EXTRACTED DATA:
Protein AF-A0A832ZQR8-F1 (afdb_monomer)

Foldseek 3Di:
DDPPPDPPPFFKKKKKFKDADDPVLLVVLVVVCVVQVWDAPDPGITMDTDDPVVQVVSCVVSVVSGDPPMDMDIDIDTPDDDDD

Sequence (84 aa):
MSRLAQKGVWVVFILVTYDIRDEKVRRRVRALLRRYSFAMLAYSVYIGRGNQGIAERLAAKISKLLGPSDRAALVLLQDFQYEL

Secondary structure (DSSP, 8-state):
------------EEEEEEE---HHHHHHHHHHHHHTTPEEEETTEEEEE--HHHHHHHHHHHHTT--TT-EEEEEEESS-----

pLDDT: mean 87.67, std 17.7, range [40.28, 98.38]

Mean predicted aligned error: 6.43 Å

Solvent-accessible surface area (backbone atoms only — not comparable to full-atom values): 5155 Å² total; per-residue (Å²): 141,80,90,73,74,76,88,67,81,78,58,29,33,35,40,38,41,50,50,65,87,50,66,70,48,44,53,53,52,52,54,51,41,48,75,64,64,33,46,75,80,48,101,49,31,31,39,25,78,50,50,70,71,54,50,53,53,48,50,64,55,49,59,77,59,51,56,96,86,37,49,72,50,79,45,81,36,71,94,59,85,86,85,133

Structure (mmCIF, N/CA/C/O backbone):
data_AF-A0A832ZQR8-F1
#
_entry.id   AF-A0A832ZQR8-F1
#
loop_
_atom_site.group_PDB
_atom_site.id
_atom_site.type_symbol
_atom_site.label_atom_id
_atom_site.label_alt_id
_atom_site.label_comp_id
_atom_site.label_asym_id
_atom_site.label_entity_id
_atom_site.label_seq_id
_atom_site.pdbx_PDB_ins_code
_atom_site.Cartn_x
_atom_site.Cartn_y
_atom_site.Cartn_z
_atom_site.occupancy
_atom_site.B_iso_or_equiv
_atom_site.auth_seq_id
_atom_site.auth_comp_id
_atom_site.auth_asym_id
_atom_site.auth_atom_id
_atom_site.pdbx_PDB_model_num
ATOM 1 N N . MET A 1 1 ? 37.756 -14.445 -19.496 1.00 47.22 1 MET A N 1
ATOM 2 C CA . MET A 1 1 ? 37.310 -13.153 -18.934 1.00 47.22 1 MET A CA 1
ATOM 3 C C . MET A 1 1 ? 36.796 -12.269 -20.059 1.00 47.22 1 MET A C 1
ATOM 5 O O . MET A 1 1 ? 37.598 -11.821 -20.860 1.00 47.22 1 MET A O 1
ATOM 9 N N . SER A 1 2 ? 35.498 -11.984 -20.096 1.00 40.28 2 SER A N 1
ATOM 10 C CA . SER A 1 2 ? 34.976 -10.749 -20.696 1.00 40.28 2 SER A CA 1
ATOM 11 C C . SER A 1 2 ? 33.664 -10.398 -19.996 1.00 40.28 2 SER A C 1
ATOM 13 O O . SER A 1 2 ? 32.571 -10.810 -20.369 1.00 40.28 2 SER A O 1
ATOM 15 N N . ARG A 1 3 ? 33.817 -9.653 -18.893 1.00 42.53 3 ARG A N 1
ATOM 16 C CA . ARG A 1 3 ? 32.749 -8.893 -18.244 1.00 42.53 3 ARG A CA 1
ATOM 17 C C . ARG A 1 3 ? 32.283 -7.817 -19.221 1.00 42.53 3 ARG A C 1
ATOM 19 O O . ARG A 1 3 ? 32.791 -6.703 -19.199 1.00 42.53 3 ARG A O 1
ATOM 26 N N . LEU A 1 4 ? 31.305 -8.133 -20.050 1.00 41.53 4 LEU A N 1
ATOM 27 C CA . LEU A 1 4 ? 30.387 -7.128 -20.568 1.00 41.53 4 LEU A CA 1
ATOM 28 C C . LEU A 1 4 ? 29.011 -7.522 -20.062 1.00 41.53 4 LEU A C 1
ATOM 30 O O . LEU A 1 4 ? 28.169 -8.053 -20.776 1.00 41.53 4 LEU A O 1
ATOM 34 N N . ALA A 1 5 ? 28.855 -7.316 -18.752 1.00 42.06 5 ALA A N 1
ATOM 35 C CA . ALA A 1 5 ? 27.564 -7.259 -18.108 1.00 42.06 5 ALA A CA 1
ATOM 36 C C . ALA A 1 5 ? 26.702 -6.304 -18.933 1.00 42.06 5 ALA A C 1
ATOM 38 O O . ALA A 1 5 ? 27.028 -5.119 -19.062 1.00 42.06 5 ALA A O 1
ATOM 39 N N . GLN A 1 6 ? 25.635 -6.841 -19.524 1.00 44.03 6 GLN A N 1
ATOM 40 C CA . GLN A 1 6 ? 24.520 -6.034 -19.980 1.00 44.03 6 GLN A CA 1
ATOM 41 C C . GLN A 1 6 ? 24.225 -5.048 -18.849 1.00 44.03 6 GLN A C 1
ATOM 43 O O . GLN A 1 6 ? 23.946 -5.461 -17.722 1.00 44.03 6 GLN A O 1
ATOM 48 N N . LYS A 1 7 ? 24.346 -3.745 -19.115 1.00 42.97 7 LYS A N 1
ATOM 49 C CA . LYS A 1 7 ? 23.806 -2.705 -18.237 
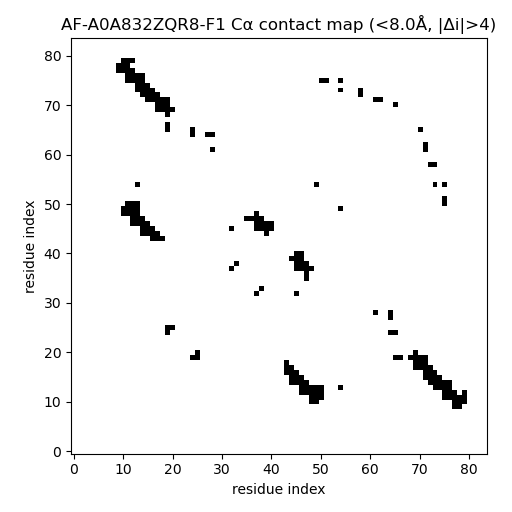1.00 42.97 7 LYS A CA 1
ATOM 50 C C . LYS A 1 7 ? 22.278 -2.795 -18.321 1.00 42.97 7 LYS A C 1
ATOM 52 O O . LYS A 1 7 ? 21.630 -1.928 -18.895 1.00 42.97 7 LYS A O 1
ATOM 57 N N . GLY A 1 8 ? 21.717 -3.897 -17.832 1.00 47.56 8 GLY A N 1
ATOM 58 C CA . GLY A 1 8 ? 20.293 -4.068 -17.645 1.00 47.56 8 GLY A CA 1
ATOM 59 C C . GLY A 1 8 ? 19.885 -3.108 -16.547 1.00 47.56 8 GLY A C 1
ATOM 60 O O . GLY A 1 8 ? 20.395 -3.176 -15.429 1.00 47.56 8 GLY A O 1
ATOM 61 N N . VAL A 1 9 ? 19.010 -2.163 -16.869 1.00 51.97 9 VAL A N 1
ATOM 62 C CA . VAL A 1 9 ? 18.282 -1.430 -15.839 1.00 51.97 9 VAL A CA 1
ATOM 63 C C . VAL A 1 9 ? 17.425 -2.478 -15.140 1.00 51.97 9 VAL A C 1
ATOM 65 O O . VAL A 1 9 ? 16.397 -2.885 -15.674 1.00 51.97 9 VAL A O 1
ATOM 68 N N . TRP A 1 10 ? 17.887 -2.980 -13.996 1.00 56.84 10 TRP A N 1
ATOM 69 C CA . TRP A 1 10 ? 17.129 -3.926 -13.188 1.00 56.84 10 TRP A CA 1
ATOM 70 C C . TRP A 1 10 ? 15.848 -3.224 -12.742 1.00 56.84 10 TRP A C 1
ATOM 72 O O . TRP A 1 10 ? 15.873 -2.322 -11.901 1.00 56.84 10 TRP A O 1
ATOM 82 N N . VAL A 1 11 ? 14.729 -3.566 -13.379 1.00 63.03 11 VAL A N 1
ATOM 83 C CA . VAL A 1 11 ? 13.431 -3.002 -13.023 1.00 63.03 11 VAL A CA 1
ATOM 84 C C . VAL A 1 11 ? 13.013 -3.664 -11.723 1.00 63.03 11 VAL A C 1
ATOM 86 O O . VAL A 1 11 ? 12.590 -4.814 -11.705 1.00 63.03 11 VAL A O 1
ATOM 89 N N . VAL A 1 12 ? 13.161 -2.934 -10.624 1.00 85.56 12 VAL A N 1
ATOM 90 C CA . VAL A 1 12 ? 12.702 -3.399 -9.320 1.00 85.56 12 VAL A CA 1
ATOM 91 C C . VAL A 1 12 ? 11.202 -3.148 -9.226 1.00 85.56 12 VAL A C 1
ATOM 93 O O . VAL A 1 12 ? 10.716 -2.024 -9.408 1.00 85.56 12 VAL A O 1
ATOM 96 N N . PHE A 1 13 ? 10.460 -4.207 -8.935 1.00 92.94 13 PHE A N 1
ATOM 97 C CA . PHE A 1 13 ? 9.045 -4.112 -8.618 1.00 92.94 13 PHE A CA 1
ATOM 98 C C . PHE A 1 13 ? 8.841 -4.156 -7.110 1.00 92.94 13 PHE A C 1
ATOM 100 O O . PHE A 1 13 ? 9.633 -4.723 -6.363 1.00 92.94 13 PHE A O 1
ATOM 107 N N . ILE A 1 14 ? 7.772 -3.523 -6.650 1.00 95.69 14 ILE A N 1
ATOM 108 C CA . ILE A 1 14 ? 7.331 -3.570 -5.264 1.00 95.69 14 ILE A CA 1
ATOM 109 C C . ILE A 1 14 ? 5.958 -4.221 -5.269 1.00 95.69 14 ILE A C 1
ATOM 111 O O . ILE A 1 14 ? 5.022 -3.680 -5.861 1.00 95.69 14 ILE A O 1
ATOM 115 N N . LEU A 1 15 ? 5.836 -5.358 -4.595 1.00 96.69 15 LEU A N 1
ATOM 116 C CA . LEU A 1 15 ? 4.554 -5.966 -4.274 1.00 96.69 15 LEU A CA 1
ATOM 117 C C . LEU A 1 15 ? 4.086 -5.421 -2.928 1.00 96.69 15 LEU A C 1
ATOM 119 O O . LEU A 1 15 ? 4.821 -5.474 -1.945 1.00 96.69 15 LEU A O 1
ATOM 123 N N . VAL A 1 16 ? 2.865 -4.910 -2.867 1.00 98.19 16 VAL A N 1
ATOM 124 C CA . VAL A 1 16 ? 2.223 -4.491 -1.623 1.00 98.19 16 VAL A CA 1
ATOM 125 C C . VAL A 1 16 ? 1.051 -5.412 -1.368 1.00 98.19 16 VAL A C 1
ATOM 127 O O . VAL A 1 16 ? 0.138 -5.484 -2.185 1.00 98.19 16 VAL A O 1
ATOM 130 N N . THR A 1 17 ? 1.056 -6.081 -0.225 1.00 98.38 17 THR A N 1
ATOM 131 C CA
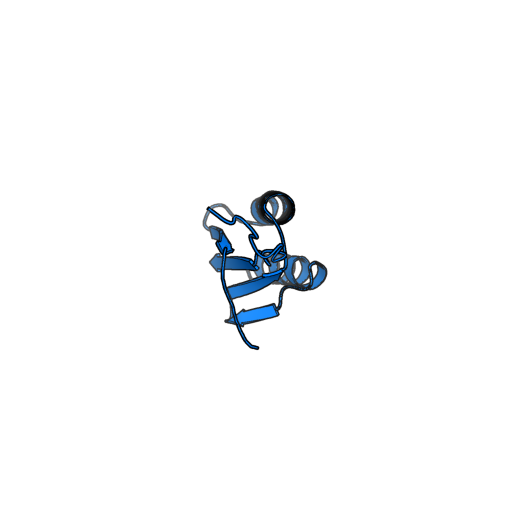 . THR A 1 17 ? -0.096 -6.833 0.272 1.00 98.38 17 THR A CA 1
ATOM 132 C C . THR A 1 17 ? -0.535 -6.264 1.611 1.00 98.38 17 THR A C 1
ATOM 134 O O . THR A 1 17 ? 0.297 -5.769 2.376 1.00 98.38 17 THR A O 1
ATOM 137 N N . TYR A 1 18 ? -1.832 -6.283 1.894 1.00 98.38 18 TYR A N 1
ATOM 138 C CA . TYR A 1 18 ? -2.357 -5.822 3.172 1.00 98.38 18 TYR A CA 1
ATOM 139 C C . TYR A 1 18 ? -3.528 -6.665 3.676 1.00 98.38 18 TYR A C 1
ATOM 141 O O . TYR A 1 18 ? -4.300 -7.230 2.907 1.00 98.38 18 TYR A O 1
ATOM 149 N N . ASP A 1 19 ? -3.686 -6.688 4.991 1.00 98.12 19 ASP A N 1
ATOM 150 C CA . ASP A 1 19 ? -4.880 -7.146 5.689 1.00 98.12 19 ASP A CA 1
ATOM 151 C C . ASP A 1 19 ? -5.339 -6.006 6.601 1.00 98.12 19 ASP A C 1
ATOM 153 O O . ASP A 1 19 ? -4.660 -5.635 7.560 1.00 98.12 19 ASP A O 1
ATOM 157 N N . ILE A 1 20 ? -6.442 -5.367 6.217 1.00 98.31 20 ILE A N 1
ATOM 158 C CA . ILE A 1 20 ? -6.972 -4.163 6.860 1.00 98.31 20 ILE A CA 1
ATOM 159 C C . ILE A 1 20 ? -8.468 -4.361 7.020 1.00 98.31 20 ILE A C 1
ATOM 161 O O . ILE A 1 20 ? -9.160 -4.573 6.020 1.00 98.31 20 ILE A O 1
ATOM 165 N N . ARG A 1 21 ? -8.984 -4.235 8.246 1.00 95.38 21 ARG A N 1
ATOM 166 C CA . ARG A 1 21 ? -10.405 -4.502 8.546 1.00 95.38 21 ARG A CA 1
ATOM 167 C C . ARG A 1 21 ? -11.314 -3.314 8.247 1.00 95.38 21 ARG A C 1
ATOM 169 O O . ARG A 1 21 ? -12.421 -3.505 7.741 1.00 95.38 21 ARG A O 1
ATOM 176 N N . ASP A 1 22 ? -10.841 -2.099 8.509 1.00 97.06 22 ASP A N 1
ATOM 177 C CA . ASP A 1 22 ? -11.610 -0.871 8.295 1.00 97.06 22 ASP A CA 1
ATOM 178 C C . ASP A 1 22 ? -11.595 -0.444 6.814 1.00 97.06 22 ASP A C 1
ATOM 180 O O . ASP A 1 22 ? -10.548 -0.186 6.213 1.00 97.06 22 ASP A O 1
ATOM 184 N N . GLU A 1 23 ? -12.784 -0.321 6.221 1.00 97.38 23 GLU A N 1
ATOM 185 C CA . GLU A 1 23 ? -12.977 0.131 4.841 1.00 97.38 23 GLU A CA 1
ATOM 186 C C . GLU A 1 23 ? -12.443 1.548 4.589 1.00 97.38 23 GLU A C 1
ATOM 188 O O . GLU A 1 23 ? -11.892 1.826 3.522 1.00 97.38 23 GLU A O 1
ATOM 193 N N . LYS A 1 24 ? -12.549 2.457 5.564 1.00 97.88 24 LYS A N 1
ATOM 194 C CA . LYS A 1 24 ? -12.016 3.821 5.442 1.00 97.88 24 LYS A CA 1
ATOM 195 C C . LYS A 1 24 ? -10.494 3.796 5.345 1.00 97.88 24 LYS A C 1
ATOM 197 O O . LYS A 1 24 ? -9.923 4.505 4.512 1.00 97.88 24 LYS A O 1
ATOM 202 N N . VAL A 1 25 ? -9.836 2.960 6.148 1.00 98.12 25 VAL A N 1
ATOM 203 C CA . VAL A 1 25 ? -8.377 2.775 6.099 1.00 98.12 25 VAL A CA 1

EXERCISE OBJECTIVE: Above are some records; extract exactly the lines from the one containing "ATOM 48 N N" through the one containing "ATOM 111 O O" and drop the pictures.

THE COMPLETED TASK:
ATOM 48 N N . LYS A 1 7 ? 24.346 -3.745 -19.115 1.00 42.97 7 LYS A N 1
ATOM 49 C CA . LYS A 1 7 ? 23.806 -2.705 -18.237 
1.00 42.97 7 LYS A CA 1
ATOM 50 C C . LYS A 1 7 ? 22.278 -2.795 -18.321 1.00 42.97 7 LYS A C 1
ATOM 52 O O . LYS A 1 7 ? 21.630 -1.928 -18.895 1.00 42.97 7 LYS A O 1
ATOM 57 N N . GLY A 1 8 ? 21.717 -3.897 -17.832 1.00 47.56 8 GLY A N 1
ATOM 58 C CA . GLY A 1 8 ? 20.293 -4.068 -17.645 1.00 47.56 8 GLY A CA 1
ATOM 59 C C . GLY A 1 8 ? 19.885 -3.108 -16.547 1.00 47.56 8 GLY A C 1
ATOM 60 O O . GLY A 1 8 ? 20.395 -3.176 -15.429 1.00 47.56 8 GLY A O 1
ATOM 61 N N . VAL A 1 9 ? 19.010 -2.163 -16.869 1.00 51.97 9 VAL A N 1
ATOM 62 C CA . VAL A 1 9 ? 18.282 -1.430 -15.839 1.00 51.97 9 VAL A CA 1
ATOM 63 C C . VAL A 1 9 ? 17.425 -2.478 -15.140 1.00 51.97 9 VAL A C 1
ATOM 65 O O . VAL A 1 9 ? 16.397 -2.885 -15.674 1.00 51.97 9 VAL A O 1
ATOM 68 N N . TRP A 1 10 ? 17.887 -2.980 -13.996 1.00 56.84 10 TRP A N 1
ATOM 69 C CA . TRP A 1 10 ? 17.129 -3.926 -13.188 1.00 56.84 10 TRP A CA 1
ATOM 70 C C . TRP A 1 10 ? 15.848 -3.224 -12.742 1.00 56.84 10 TRP A C 1
ATOM 72 O O . TRP A 1 10 ? 15.873 -2.322 -11.901 1.00 56.84 10 TRP A O 1
ATOM 82 N N . VAL A 1 11 ? 14.729 -3.566 -13.379 1.00 63.03 11 VAL A N 1
ATOM 83 C CA . VAL A 1 11 ? 13.431 -3.002 -13.023 1.00 63.03 11 VAL A CA 1
ATOM 84 C C . VAL A 1 11 ? 13.013 -3.664 -11.723 1.00 63.03 11 VAL A C 1
ATOM 86 O O . VAL A 1 11 ? 12.590 -4.814 -11.705 1.00 63.03 11 VAL A O 1
ATOM 89 N N . VAL A 1 12 ? 13.161 -2.934 -10.624 1.00 85.56 12 VAL A N 1
ATOM 90 C CA . VAL A 1 12 ? 12.702 -3.399 -9.320 1.00 85.56 12 VAL A CA 1
ATOM 91 C C . VAL A 1 12 ? 11.202 -3.148 -9.226 1.00 85.56 12 VAL A C 1
ATOM 93 O O . VAL A 1 12 ? 10.716 -2.024 -9.408 1.00 85.56 12 VAL A O 1
ATOM 96 N N . PHE A 1 13 ? 10.460 -4.207 -8.935 1.00 92.94 13 PHE A N 1
ATOM 97 C CA . PHE A 1 13 ? 9.045 -4.112 -8.618 1.00 92.94 13 PHE A CA 1
ATOM 98 C C . PHE A 1 13 ? 8.841 -4.156 -7.110 1.00 92.94 13 PHE A C 1
ATOM 100 O O . PHE A 1 13 ? 9.633 -4.723 -6.363 1.00 92.94 13 PHE A O 1
ATOM 107 N N . ILE A 1 14 ? 7.772 -3.523 -6.650 1.00 95.69 14 ILE A N 1
ATOM 108 C CA . ILE A 1 14 ? 7.331 -3.570 -5.264 1.00 95.69 14 ILE A CA 1
ATOM 109 C C . ILE A 1 14 ? 5.958 -4.221 -5.269 1.00 95.69 14 ILE A C 1
ATOM 111 O O . ILE A 1 14 ? 5.022 -3.680 -5.861 1.00 95.69 14 ILE A O 1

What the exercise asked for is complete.